So they both dreamed; but she was in mid-ocean and accustomed to the long voyage. He was just setting out, and everything was a discovery for him. And as everything was new to him, he saw with a keener eye, and often he saw further. He had moments of astonishing seriousness. They did not last. He was like an animal: suddenly this penetrating glance would waver. He would not be there any more! But in the moments when he fastened on his comrade-mother his young new force of attention and love, shut up with her in a burning silence, his whole being was impregnated with the odor of this soul: he divined without comprehending them her faintest tremors, and he touched as if by lightning the secrets of her heart.

Soon he would lose the key. He would no longer be interested. He would no longer be able to see. There were two beings in him: the light from within and the shadow from without. As the body of the child develops, the shadow increases with it and covers the light. As he climbs, he turns his back on the sun; he seems most a child when he is least one; and when he is grown-up, his view is more limited. For the moment Marc still enjoyed a magic clairvoyance of which he was completely unaware. Never had he been closer to Annette; not for many years would he be so close again.

Towards the end of this period the attraction she had for him became stronger than his distrust. He no longer resisted the impulse that flung him suddenly, face, eyes and mouth, against his mother's breast. Annette discovered with rapture that her child loved her. She had given up hope of this.

Several months passed, as delicious as a mutual first love. The honeymoon of the child and the mother. The ravishing purity of this love, carnal as all love is, but carnal without sin. A living rose.

[XXVIII]

It passes. It passes, the matchless hour. They pass, these years of close intimacy, severe discipline, a crowded life. These rich years. Annette, with all her strength intact, unimpaired. The child with all the flower of his little universe.
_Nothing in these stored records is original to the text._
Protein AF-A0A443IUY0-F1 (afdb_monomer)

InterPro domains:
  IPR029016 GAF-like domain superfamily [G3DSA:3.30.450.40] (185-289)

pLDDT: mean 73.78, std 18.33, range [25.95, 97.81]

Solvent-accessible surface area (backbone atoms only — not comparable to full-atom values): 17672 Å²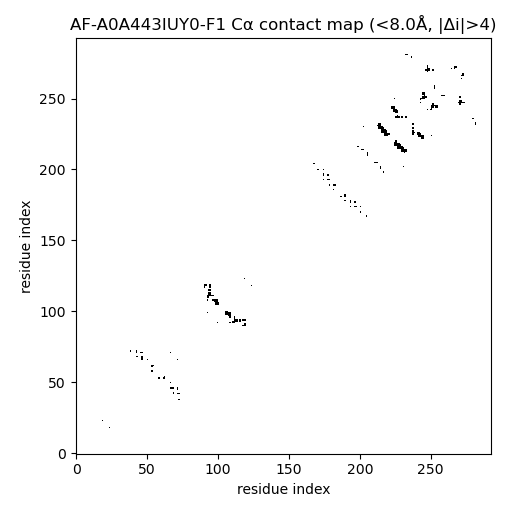 total; per-residue (Å²): 141,76,83,84,79,83,70,85,77,79,68,74,73,73,77,72,74,74,71,54,68,66,60,56,52,50,52,52,50,53,51,48,52,51,49,51,52,52,50,56,67,47,41,59,61,48,46,54,49,50,54,51,50,44,67,72,68,68,49,70,88,57,74,84,54,85,76,47,70,65,58,55,53,52,50,54,50,52,53,51,50,50,53,51,50,53,48,51,53,49,45,48,44,25,56,37,83,60,58,52,60,68,93,92,52,77,39,81,45,88,61,46,38,97,83,54,80,79,48,57,74,64,54,60,49,50,50,50,55,50,52,52,50,51,55,48,50,51,53,51,50,52,51,51,52,52,52,53,50,52,49,53,53,51,50,51,55,50,50,55,53,49,54,53,51,53,51,52,51,53,50,51,53,48,52,51,51,53,48,52,51,37,60,74,67,64,46,93,58,42,68,65,53,49,54,48,53,51,48,54,50,52,50,53,49,35,61,76,65,69,46,96,68,65,54,72,44,72,42,80,55,91,81,32,37,31,54,77,48,68,41,89,65,59,68,68,56,43,76,69,50,67,29,42,75,60,40,42,55,70,11,34,37,64,58,72,72,50,95,82,86,81,93,74,90,56,90,83,39,71,45,75,54,64,87,80,63,78,79,73,84,69,89,65,94,64,87,85,83,78,83,83,131

Foldseek 3Di:
DDDDPPDPPPPPPPVPVPPPPVVVVVVVVVVVVVVVCVLLVVLVVVLVVVQVVCVVVPVPVCPPDNPDSVNSVVVVVVVVVVVVVCVVVLLVLQQDQFFDDDPPDTHGRPNHHPPSPVHDPVVVVVVVVVVVVVVVVVVVVVVVVVVVVVVVVVVVVVVVVVVLVVLVVVLVVVLVVLLVVCVVVVPPCSVVVSVVSVVVSVVVSCVVVVPPDKDFDWDDDPQKIATPDMDLDDPVCRVPDIAGQPQAQVNPCVNVVDDDDDPDDDCPDRNHVNVPDDDDPRPDPPDDDDDDD

Mean predicted aligned error: 18.36 Å

Sequence (293 aa):
MMPEIERDYNGQTENEKTTSVGKIIFCYFLAFILLAATIYGMTVPLARFLTWVANISGIERLKDSDITEIHVISFVAIVFLTYKLVRLIGDYWRSTGDPIGTSGLSFPNPFYDPEFTKGPLLLQRRYKEVSTKLLLTQKLLQRSQEHTRKLKETLKSMEDKLRVSIRHNDNANRLLRSFNFLFKNKNDDLTNQMLRYILDECITVLEKDQSDKSISLFKVHDDELKIIESVRINAESIAKRTFKKGVGFAGYIWEEGKPSIVNVIDNSDKRFNDQGMPATPIGSNSGSVMPSV

Organism: NCBI:txid254758

Radius of gyration: 48.5 Å; Cα contacts (8 Å, |Δi|>4): 159; chains: 1; bounding box: 99×46×133 Å

Secondary structure (DSSP, 8-state):
--------------------HHHHHHHHHHHHHHHHHHHHHHHHHHHHHHHHHHHHTT-GGGSSS---HHHHHHHHHHHHHHHHHHHHHHHHHHH--SPB-STT--B--TT--TT--S--HHHHHHHHHHHHHHHHHHHHHHHHHHHHHHHHHHHHHHHHHHHHHHHHHHHHHHHHHHHHHHHHTT-TTHHHHHHHHHHHHHHHHHHHTT----EEEEEEETTEEEEEEEESS-HHHHHH-EE-TTSHHHHHHHHH-S----SS--TT-TTT--TT--------SS---PPP-

Structure (mmCIF, N/CA/C/O backbone):
data_AF-A0A443IUY0-F1
#
_entry.id   AF-A0A443IUY0-F1
#
loop_
_atom_site.group_PDB
_atom_site.id
_atom_site.type_symbol
_atom_site.label_atom_id
_atom_site.label_alt_id
_atom_site.label_comp_id
_atom_site.label_asym_id
_atom_site.label_entity_id
_atom_site.label_seq_id
_atom_site.pdbx_PDB_ins_code
_atom_site.Cartn_x
_atom_site.Cartn_y
_atom_site.Cartn_z
_atom_site.occupancy
_atom_site.B_iso_or_equiv
_atom_site.auth_seq_id
_atom_site.auth_comp_id
_atom_site.auth_asym_id
_atom_site.auth_atom_id
_atom_site.pdbx_PDB_model_num
ATOM 1 N N . MET A 1 1 ? 7.372 24.372 0.588 1.00 38.12 1 MET A N 1
ATOM 2 C CA . MET A 1 1 ? 6.641 24.922 -0.568 1.00 38.12 1 MET A CA 1
ATOM 3 C C . MET A 1 1 ? 7.630 24.947 -1.725 1.00 38.12 1 MET A C 1
ATOM 5 O O . MET A 1 1 ? 8.418 25.873 -1.831 1.00 38.12 1 MET A O 1
ATOM 9 N N . MET A 1 2 ? 7.725 23.836 -2.453 1.00 35.09 2 MET A N 1
ATOM 10 C CA . MET A 1 2 ? 8.562 23.715 -3.651 1.00 35.09 2 MET A CA 1
ATOM 11 C C . MET A 1 2 ? 7.614 23.727 -4.848 1.00 35.09 2 MET A C 1
ATOM 13 O O . MET A 1 2 ? 6.592 23.044 -4.766 1.00 35.09 2 MET A O 1
ATOM 17 N N . PRO A 1 3 ? 7.892 24.512 -5.899 1.00 45.78 3 PRO A N 1
ATOM 18 C CA . PRO A 1 3 ? 6.998 24.589 -7.038 1.00 45.78 3 PRO A CA 1
ATOM 19 C C . PRO A 1 3 ? 7.027 23.266 -7.806 1.00 45.78 3 PRO A C 1
ATOM 21 O O . PRO A 1 3 ? 8.096 22.729 -8.107 1.00 45.78 3 PRO A O 1
ATOM 24 N N . GLU A 1 4 ? 5.831 22.758 -8.099 1.00 47.06 4 GLU A N 1
ATOM 25 C CA . GLU A 1 4 ? 5.576 21.732 -9.102 1.00 47.06 4 GLU A CA 1
ATOM 26 C C . GLU A 1 4 ? 6.174 22.182 -10.432 1.00 47.06 4 GLU A C 1
ATOM 28 O O . GLU A 1 4 ? 5.747 23.162 -11.040 1.00 47.06 4 GLU A O 1
ATOM 33 N N . ILE A 1 5 ? 7.187 21.451 -10.884 1.00 45.66 5 ILE A N 1
ATOM 34 C CA . ILE A 1 5 ? 7.574 21.432 -12.288 1.00 45.66 5 ILE A CA 1
ATOM 35 C C . ILE A 1 5 ? 6.986 20.137 -12.848 1.00 45.66 5 ILE A C 1
ATOM 37 O O . ILE A 1 5 ? 7.696 19.171 -13.121 1.00 45.66 5 ILE A O 1
ATOM 41 N N . GLU A 1 6 ? 5.661 20.114 -12.985 1.00 43.38 6 GLU A N 1
ATOM 42 C CA . GLU A 1 6 ? 5.008 19.288 -13.995 1.00 43.38 6 GLU A CA 1
ATOM 43 C C . GLU A 1 6 ? 5.363 19.897 -15.352 1.00 43.38 6 GLU A C 1
ATOM 45 O O . GLU A 1 6 ? 4.723 20.816 -15.858 1.00 43.38 6 GLU A O 1
ATOM 50 N N . ARG A 1 7 ? 6.466 19.424 -15.934 1.00 42.91 7 ARG A N 1
ATOM 51 C CA . ARG A 1 7 ? 6.585 19.427 -17.386 1.00 42.91 7 ARG A CA 1
ATOM 52 C C . ARG A 1 7 ? 6.134 18.063 -17.851 1.00 42.91 7 ARG A C 1
ATOM 54 O O . ARG A 1 7 ? 6.866 17.087 -17.686 1.00 42.91 7 ARG A O 1
ATOM 61 N N . ASP A 1 8 ? 4.950 18.049 -18.447 1.00 39.00 8 ASP A N 1
ATOM 62 C CA . ASP A 1 8 ? 4.507 17.045 -19.400 1.00 39.00 8 ASP A CA 1
ATOM 63 C C . ASP A 1 8 ? 5.618 16.796 -20.422 1.00 39.00 8 ASP A C 1
ATOM 65 O O . ASP A 1 8 ? 5.719 17.444 -21.464 1.00 39.00 8 ASP A O 1
ATOM 69 N N . TYR A 1 9 ? 6.478 15.825 -20.129 1.00 42.88 9 TYR A N 1
ATOM 70 C CA . TYR A 1 9 ? 7.317 15.194 -21.133 1.00 42.88 9 TYR A CA 1
ATOM 71 C C . TYR A 1 9 ? 6.466 14.135 -21.829 1.00 42.88 9 TYR A C 1
ATOM 73 O O . TYR A 1 9 ? 6.732 12.937 -21.776 1.00 42.88 9 TYR A O 1
ATOM 81 N N . ASN A 1 10 ? 5.422 14.605 -22.512 1.00 38.47 10 ASN A N 1
ATOM 82 C CA . ASN A 1 10 ? 4.702 13.831 -23.511 1.00 38.47 10 ASN A CA 1
ATOM 83 C C . ASN A 1 10 ? 5.532 13.838 -24.804 1.00 38.47 10 ASN A C 1
ATOM 85 O O . ASN A 1 10 ? 5.114 14.293 -25.864 1.00 38.47 10 ASN A O 1
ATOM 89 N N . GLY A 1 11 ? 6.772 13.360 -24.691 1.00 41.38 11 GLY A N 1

But a mere vibration of the air will be enough to throw this harmony of souls into confusion. Is the door shut?

[XXIX]

One Sunday morning Annette was at home alone. Marc was playing ball with a friend in the Luxembourg Gardens. Annette was doing nothing; she enjoyed being able to rest without talking, without moving, sitting in her armchair on this day of rest; the flood of her thoughts followed its meandering course. A little stiff with weariness, she let herself float along. Someone knocked. She hesitated to open the door. Disturb this hour of silence? . . . She did not move. The knock came again; there was an insistent ring. She rose regretfully. She opened the door. . . . Sylvie! For months they had not seen each other. . . . Annette's first movement was one of joy, and Sylvie's face responded to her cordial expression. Then the memory of their grievances, their strained relations returned, and they were embarrassed. They exchanged polite questions, asked about each other's health. They spoke to each other without any formality, and in both their questions and their replies the forms of their language were familiar, but their hearts remained cold. Annette was thinking, "What has she come for?" And Sylvie, if she knew, did not seem to be in any hurry to say. All the time, while speaking of this and that, she showed that she was preoccupied with some thought she was trying to defer, but which at last came out. "Annette," she said suddenly, "let's put an end to this! There have been mistakes on both sides."

Annette, in her pride, would not admit that there were any on hers. Strong, too strong, in her right, and not forgetting the injustice that had been done her, she said, "There were none on my side."